- [Assignment]:
Copy word for word, please, the lines of the entries below running from the one containing "ATOM 130 N N" to the one containing "ATOM 133 O O", both ends included.

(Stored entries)
▼

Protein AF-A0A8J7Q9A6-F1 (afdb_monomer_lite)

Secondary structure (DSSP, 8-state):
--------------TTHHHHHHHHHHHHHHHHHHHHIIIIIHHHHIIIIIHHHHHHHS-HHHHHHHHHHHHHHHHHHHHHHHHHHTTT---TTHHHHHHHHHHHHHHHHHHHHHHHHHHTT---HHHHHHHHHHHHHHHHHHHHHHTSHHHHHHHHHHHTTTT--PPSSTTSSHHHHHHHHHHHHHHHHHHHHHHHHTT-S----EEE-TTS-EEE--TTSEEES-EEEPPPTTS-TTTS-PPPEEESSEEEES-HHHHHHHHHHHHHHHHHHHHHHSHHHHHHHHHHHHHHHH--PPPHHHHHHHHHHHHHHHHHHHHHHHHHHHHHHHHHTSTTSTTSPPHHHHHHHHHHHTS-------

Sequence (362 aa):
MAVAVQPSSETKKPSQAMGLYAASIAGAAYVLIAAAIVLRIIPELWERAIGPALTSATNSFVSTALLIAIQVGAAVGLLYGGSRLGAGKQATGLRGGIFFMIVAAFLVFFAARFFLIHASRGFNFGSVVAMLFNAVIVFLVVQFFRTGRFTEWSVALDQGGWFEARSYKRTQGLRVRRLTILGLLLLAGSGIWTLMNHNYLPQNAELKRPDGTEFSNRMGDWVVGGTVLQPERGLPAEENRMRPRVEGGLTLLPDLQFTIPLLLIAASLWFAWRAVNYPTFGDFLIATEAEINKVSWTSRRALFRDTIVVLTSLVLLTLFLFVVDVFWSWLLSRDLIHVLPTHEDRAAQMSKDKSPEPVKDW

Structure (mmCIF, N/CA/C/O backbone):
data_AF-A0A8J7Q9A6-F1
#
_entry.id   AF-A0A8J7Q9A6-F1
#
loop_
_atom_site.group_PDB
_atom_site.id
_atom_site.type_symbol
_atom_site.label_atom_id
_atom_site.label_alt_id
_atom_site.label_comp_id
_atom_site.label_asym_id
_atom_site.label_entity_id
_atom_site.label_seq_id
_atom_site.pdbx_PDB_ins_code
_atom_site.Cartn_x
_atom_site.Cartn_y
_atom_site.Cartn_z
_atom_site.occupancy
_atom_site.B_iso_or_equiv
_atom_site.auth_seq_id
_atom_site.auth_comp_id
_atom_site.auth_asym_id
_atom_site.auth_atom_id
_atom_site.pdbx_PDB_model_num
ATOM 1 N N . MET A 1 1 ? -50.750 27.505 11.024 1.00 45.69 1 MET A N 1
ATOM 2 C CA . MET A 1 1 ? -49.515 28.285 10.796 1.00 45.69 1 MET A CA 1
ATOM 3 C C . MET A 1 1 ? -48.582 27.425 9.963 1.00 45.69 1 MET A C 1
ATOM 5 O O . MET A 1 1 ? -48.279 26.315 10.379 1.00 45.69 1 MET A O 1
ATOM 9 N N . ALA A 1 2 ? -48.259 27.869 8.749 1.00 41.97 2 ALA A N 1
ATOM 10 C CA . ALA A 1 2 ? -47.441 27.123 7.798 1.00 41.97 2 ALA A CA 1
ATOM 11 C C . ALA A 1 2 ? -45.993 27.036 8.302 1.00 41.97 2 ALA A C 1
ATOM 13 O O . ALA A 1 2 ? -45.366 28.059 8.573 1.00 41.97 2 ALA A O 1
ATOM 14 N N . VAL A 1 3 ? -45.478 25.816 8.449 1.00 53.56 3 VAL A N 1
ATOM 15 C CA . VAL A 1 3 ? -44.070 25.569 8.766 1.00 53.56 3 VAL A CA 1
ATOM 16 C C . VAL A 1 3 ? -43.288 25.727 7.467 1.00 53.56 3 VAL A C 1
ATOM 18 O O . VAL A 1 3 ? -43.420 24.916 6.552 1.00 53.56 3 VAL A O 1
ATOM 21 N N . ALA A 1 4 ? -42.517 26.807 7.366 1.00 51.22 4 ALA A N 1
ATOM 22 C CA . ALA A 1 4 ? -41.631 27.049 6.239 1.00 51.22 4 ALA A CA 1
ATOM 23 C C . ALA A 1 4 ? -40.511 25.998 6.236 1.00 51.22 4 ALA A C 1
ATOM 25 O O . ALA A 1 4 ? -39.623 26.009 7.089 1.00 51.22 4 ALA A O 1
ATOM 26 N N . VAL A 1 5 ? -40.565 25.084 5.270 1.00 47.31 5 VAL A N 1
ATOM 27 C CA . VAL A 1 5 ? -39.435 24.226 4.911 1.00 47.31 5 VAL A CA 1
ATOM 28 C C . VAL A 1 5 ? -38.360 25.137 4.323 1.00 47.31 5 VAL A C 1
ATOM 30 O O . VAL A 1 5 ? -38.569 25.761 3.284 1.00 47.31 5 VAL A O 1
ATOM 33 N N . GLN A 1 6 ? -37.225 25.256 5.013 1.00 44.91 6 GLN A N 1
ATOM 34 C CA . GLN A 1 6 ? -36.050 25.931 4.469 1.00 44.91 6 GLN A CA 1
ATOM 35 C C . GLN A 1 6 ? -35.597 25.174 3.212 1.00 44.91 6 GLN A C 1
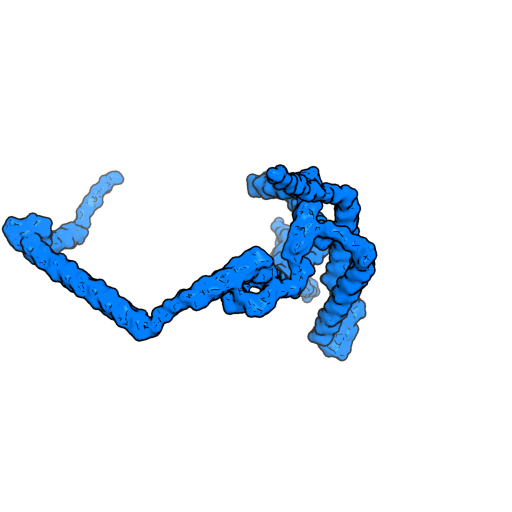ATOM 37 O O . GLN A 1 6 ? -35.453 23.949 3.279 1.00 44.91 6 GLN A O 1
ATOM 42 N N . PRO A 1 7 ? -35.367 25.847 2.072 1.00 45.56 7 PRO A N 1
ATOM 43 C CA . PRO A 1 7 ? -34.772 25.184 0.928 1.00 45.56 7 PRO A CA 1
ATOM 44 C C . PRO A 1 7 ? -33.369 24.722 1.328 1.00 45.56 7 PRO A C 1
ATOM 46 O O . PRO A 1 7 ? -32.554 25.502 1.823 1.00 45.56 7 PRO A O 1
ATOM 49 N N . SER A 1 8 ? -33.126 23.426 1.145 1.00 40.44 8 SER A N 1
ATOM 50 C CA . SER A 1 8 ? -31.818 22.785 1.230 1.00 40.44 8 SER A CA 1
ATOM 51 C C . SER A 1 8 ? -30.759 23.674 0.587 1.00 40.44 8 SER A C 1
ATOM 53 O O . SER A 1 8 ? -30.903 24.064 -0.572 1.00 40.44 8 SER A O 1
ATOM 55 N N . SER A 1 9 ? -29.718 23.993 1.352 1.00 40.09 9 SER A N 1
ATOM 56 C CA . SER A 1 9 ? -28.565 24.767 0.915 1.00 40.09 9 SER A CA 1
ATOM 57 C C . SER A 1 9 ? -28.004 24.192 -0.383 1.00 40.09 9 SER A C 1
ATOM 59 O O . SER A 1 9 ? -27.374 23.133 -0.414 1.00 40.09 9 SER A O 1
ATOM 61 N N . GLU A 1 10 ? -28.245 24.913 -1.473 1.00 39.12 10 GLU A N 1
ATOM 62 C CA . GLU A 1 10 ? -27.640 24.659 -2.767 1.00 39.12 10 GLU A CA 1
ATOM 63 C C . GLU A 1 10 ? -26.120 24.673 -2.573 1.00 39.12 10 GLU A C 1
ATOM 65 O O . GLU A 1 10 ? -25.502 25.693 -2.250 1.00 39.12 10 GLU A O 1
ATOM 70 N N . THR A 1 11 ? -25.515 23.490 -2.653 1.00 42.47 11 THR A N 1
ATOM 71 C CA . THR A 1 11 ? -24.080 23.316 -2.465 1.00 42.47 11 THR A CA 1
ATOM 72 C C . THR A 1 11 ? -23.406 23.988 -3.650 1.00 42.47 11 THR A C 1
ATOM 74 O O . THR A 1 11 ? -23.385 23.450 -4.754 1.00 42.47 11 THR A O 1
ATOM 77 N N . LYS A 1 12 ? -22.926 25.213 -3.430 1.00 38.06 12 LYS A N 1
ATOM 78 C CA . LYS A 1 12 ? -22.244 26.055 -4.414 1.00 38.06 12 LYS A CA 1
ATOM 79 C C . LYS A 1 12 ? -21.203 25.213 -5.160 1.00 38.06 12 LYS A C 1
ATOM 81 O O . LYS A 1 12 ? -20.167 24.865 -4.596 1.00 38.06 12 LYS A O 1
ATOM 86 N N . LYS A 1 13 ? -21.494 24.853 -6.415 1.00 43.53 13 LYS A N 1
ATOM 87 C CA . LYS A 1 13 ? -20.592 24.089 -7.289 1.00 43.53 13 LYS A CA 1
ATOM 88 C C . LYS A 1 13 ? -19.285 24.887 -7.387 1.00 43.53 13 LYS A C 1
ATOM 90 O O . LYS A 1 13 ? -19.330 26.027 -7.857 1.00 43.53 13 LYS A O 1
ATOM 95 N N . PRO A 1 14 ? -18.138 24.383 -6.900 1.00 47.50 14 PRO A N 1
ATOM 96 C CA . PRO A 1 14 ? -16.942 25.203 -6.833 1.00 47.50 14 PRO A CA 1
ATOM 97 C C . PRO A 1 14 ? -16.442 25.452 -8.256 1.00 47.50 14 PRO A C 1
ATOM 99 O O . PRO A 1 14 ? -15.970 24.546 -8.940 1.00 47.50 14 PRO A O 1
ATOM 102 N N . SER A 1 15 ? -16.507 26.705 -8.702 1.00 44.84 15 SER A N 1
ATOM 103 C CA . SER A 1 15 ? -15.952 27.205 -9.965 1.00 44.84 15 SER A CA 1
ATOM 104 C C . SER A 1 15 ? -14.409 27.248 -9.961 1.00 44.84 15 SER A C 1
ATOM 106 O O . SER A 1 15 ? -13.799 28.157 -10.515 1.00 44.84 15 SER A O 1
ATOM 108 N N . GLN A 1 16 ? -13.758 26.279 -9.308 1.00 55.34 16 GLN A N 1
ATOM 109 C CA . GLN A 1 16 ? -12.314 26.220 -9.037 1.00 55.34 16 GLN A CA 1
ATOM 110 C C . GLN A 1 16 ? -11.616 24.996 -9.659 1.00 55.34 16 GLN A C 1
ATOM 112 O O . GLN A 1 16 ? -10.446 24.746 -9.376 1.00 55.34 16 GLN A O 1
ATOM 117 N N . ALA A 1 17 ? -12.290 24.232 -10.526 1.00 55.56 17 ALA A N 1
ATOM 118 C CA . ALA A 1 17 ? -11.730 23.000 -11.088 1.00 55.56 17 ALA A CA 1
ATOM 119 C C . ALA A 1 17 ? -10.413 23.239 -11.858 1.00 55.56 17 ALA A C 1
ATOM 121 O O . ALA A 1 17 ? -9.435 22.533 -11.629 1.00 55.56 17 ALA A O 1
ATOM 122 N N . MET A 1 18 ? -10.342 24.278 -12.703 1.00 58.81 18 MET A N 1
ATOM 123 C CA . MET A 1 18 ? -9.166 24.545 -13.551 1.00 58.81 18 MET A CA 1
ATOM 124 C C . MET A 1 18 ? -7.914 24.946 -12.749 1.00 58.81 18 MET A C 1
ATOM 126 O O . MET A 1 18 ? -6.800 24.578 -13.118 1.00 58.81 18 MET A O 1
ATOM 130 N N . GLY A 1 19 ? -8.094 25.630 -11.612 1.00 78.19 19 GLY A N 1
ATOM 131 C CA . GLY A 1 19 ? -6.999 25.976 -10.701 1.00 78.19 19 GLY A CA 1
ATOM 132 C C . GLY A 1 19 ? -6.459 24.769 -9.930 1.00 78.19 19 GLY A C 1
ATOM 133 O O . GLY A 1 19 ? -5.253 24.684 -9.702 1.00 78.19 19 GLY A O 1
ATOM 134 N N . LEU A 1 20 ? -7.327 23.811 -9.582 1.00 84.38 20 LEU A N 1
ATOM 135 C CA . LEU A 1 20 ? -6.919 22.589 -8.888 1.00 84.38 20 LEU A CA 1
ATOM 136 C C . LEU A 1 20 ? -6.031 21.710 -9.777 1.00 84.38 20 LEU A C 1
ATOM 138 O O . LEU A 1 20 ? -4.980 21.282 -9.318 1.00 84.38 20 LEU A O 1
ATOM 142 N N . TYR A 1 21 ? -6.390 21.504 -11.052 1.00 85.31 21 TYR A N 1
ATOM 143 C CA . TYR A 1 21 ? -5.572 20.713 -11.985 1.00 85.31 21 TYR A CA 1
ATOM 144 C C . TYR A 1 21 ? -4.146 21.258 -12.112 1.00 85.31 21 TYR A C 1
ATOM 146 O O . TYR A 1 21 ? -3.180 20.519 -11.919 1.00 85.31 21 TYR A O 1
ATOM 154 N N . ALA A 1 22 ? -4.007 22.555 -12.399 1.00 86.12 22 ALA A N 1
ATOM 155 C CA . ALA A 1 22 ? -2.701 23.188 -12.572 1.00 86.12 22 ALA A CA 1
ATOM 156 C C . ALA A 1 22 ? -1.863 23.134 -11.284 1.00 86.12 22 ALA A C 1
ATOM 158 O O . ALA A 1 22 ? -0.678 22.800 -11.325 1.00 86.12 22 ALA A O 1
ATOM 159 N N . ALA A 1 23 ? -2.486 23.392 -10.130 1.00 87.38 23 ALA A N 1
ATOM 160 C CA . ALA A 1 23 ? -1.814 23.314 -8.838 1.00 87.38 23 ALA A CA 1
ATOM 161 C C . ALA A 1 23 ? -1.390 21.876 -8.487 1.00 87.38 23 ALA A C 1
ATOM 163 O O . ALA A 1 23 ? -0.296 21.669 -7.963 1.00 87.38 23 ALA A O 1
ATOM 164 N N . SER A 1 24 ? -2.209 20.873 -8.816 1.00 89.75 24 SER A N 1
ATOM 165 C CA . SER A 1 24 ? -1.879 19.462 -8.609 1.00 89.75 24 SER A CA 1
ATOM 166 C C . SER A 1 24 ? -0.750 18.976 -9.514 1.00 89.75 24 SER A C 1
ATOM 168 O O . SER A 1 24 ? 0.088 18.214 -9.042 1.00 89.75 24 SER A O 1
ATOM 170 N N . ILE A 1 25 ? -0.672 19.438 -10.768 1.00 91.38 25 ILE A N 1
ATOM 171 C CA . ILE A 1 25 ? 0.463 19.148 -11.666 1.00 91.38 25 ILE A CA 1
ATOM 172 C C . ILE A 1 25 ? 1.748 19.745 -11.104 1.00 91.38 25 ILE A C 1
ATOM 174 O O . ILE A 1 25 ? 2.745 19.039 -10.976 1.00 91.38 25 ILE A O 1
ATOM 178 N N . ALA A 1 26 ? 1.721 21.030 -10.743 1.00 89.75 26 ALA A N 1
ATOM 179 C CA . ALA A 1 26 ? 2.889 21.713 -10.198 1.00 89.75 26 ALA A CA 1
ATOM 180 C C . ALA A 1 26 ? 3.365 21.057 -8.892 1.00 89.75 26 ALA A C 1
ATOM 182 O O . ALA A 1 26 ? 4.557 20.805 -8.718 1.00 89.75 26 ALA A O 1
ATOM 183 N N . GLY A 1 27 ? 2.432 20.711 -8.000 1.00 88.31 27 GLY A N 1
ATOM 184 C CA . GLY A 1 27 ? 2.741 19.993 -6.768 1.00 88.31 27 GLY A CA 1
ATOM 185 C C . GLY A 1 27 ? 3.274 18.579 -7.018 1.00 88.31 27 GLY A C 1
ATOM 186 O O . GLY A 1 27 ? 4.243 18.181 -6.380 1.00 88.31 27 GLY A O 1
ATOM 187 N N . ALA A 1 28 ? 2.711 17.837 -7.976 1.00 91.00 28 ALA A N 1
ATOM 188 C CA . ALA A 1 28 ? 3.215 16.519 -8.364 1.00 91.00 28 ALA A CA 1
ATOM 189 C C . ALA A 1 28 ? 4.637 16.600 -8.930 1.00 91.00 28 ALA A C 1
ATOM 191 O O . ALA A 1 28 ? 5.503 15.839 -8.504 1.00 91.00 28 ALA A O 1
ATOM 192 N N . ALA A 1 29 ? 4.906 17.555 -9.823 1.00 92.50 29 ALA A N 1
ATOM 193 C CA . ALA A 1 29 ? 6.242 17.793 -10.359 1.00 92.50 29 ALA A CA 1
ATOM 194 C C . ALA A 1 29 ? 7.240 18.126 -9.241 1.00 92.50 29 ALA A C 1
ATOM 196 O O . ALA A 1 29 ? 8.310 17.527 -9.179 1.00 92.50 29 ALA A O 1
ATOM 197 N N . TYR A 1 30 ? 6.865 19.012 -8.313 1.00 91.38 30 TYR A N 1
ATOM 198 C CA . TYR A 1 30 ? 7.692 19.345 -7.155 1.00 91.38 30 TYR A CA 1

▲

- [Finished exercise]:
ATOM 130 N N . GLY A 1 19 ? -8.094 25.630 -11.612 1.00 78.19 19 GLY A N 1
ATOM 131 C CA . GLY A 1 19 ? -6.999 25.976 -10.701 1.00 78.19 19 GLY A CA 1
ATOM 132 C C . GLY A 1 19 ? -6.459 24.769 -9.930 1.00 78.19 19 GLY A C 1
ATOM 133 O O . GLY A 1 19 ? -5.253 24.684 -9.702 1.00 78.19 19 GLY A O 1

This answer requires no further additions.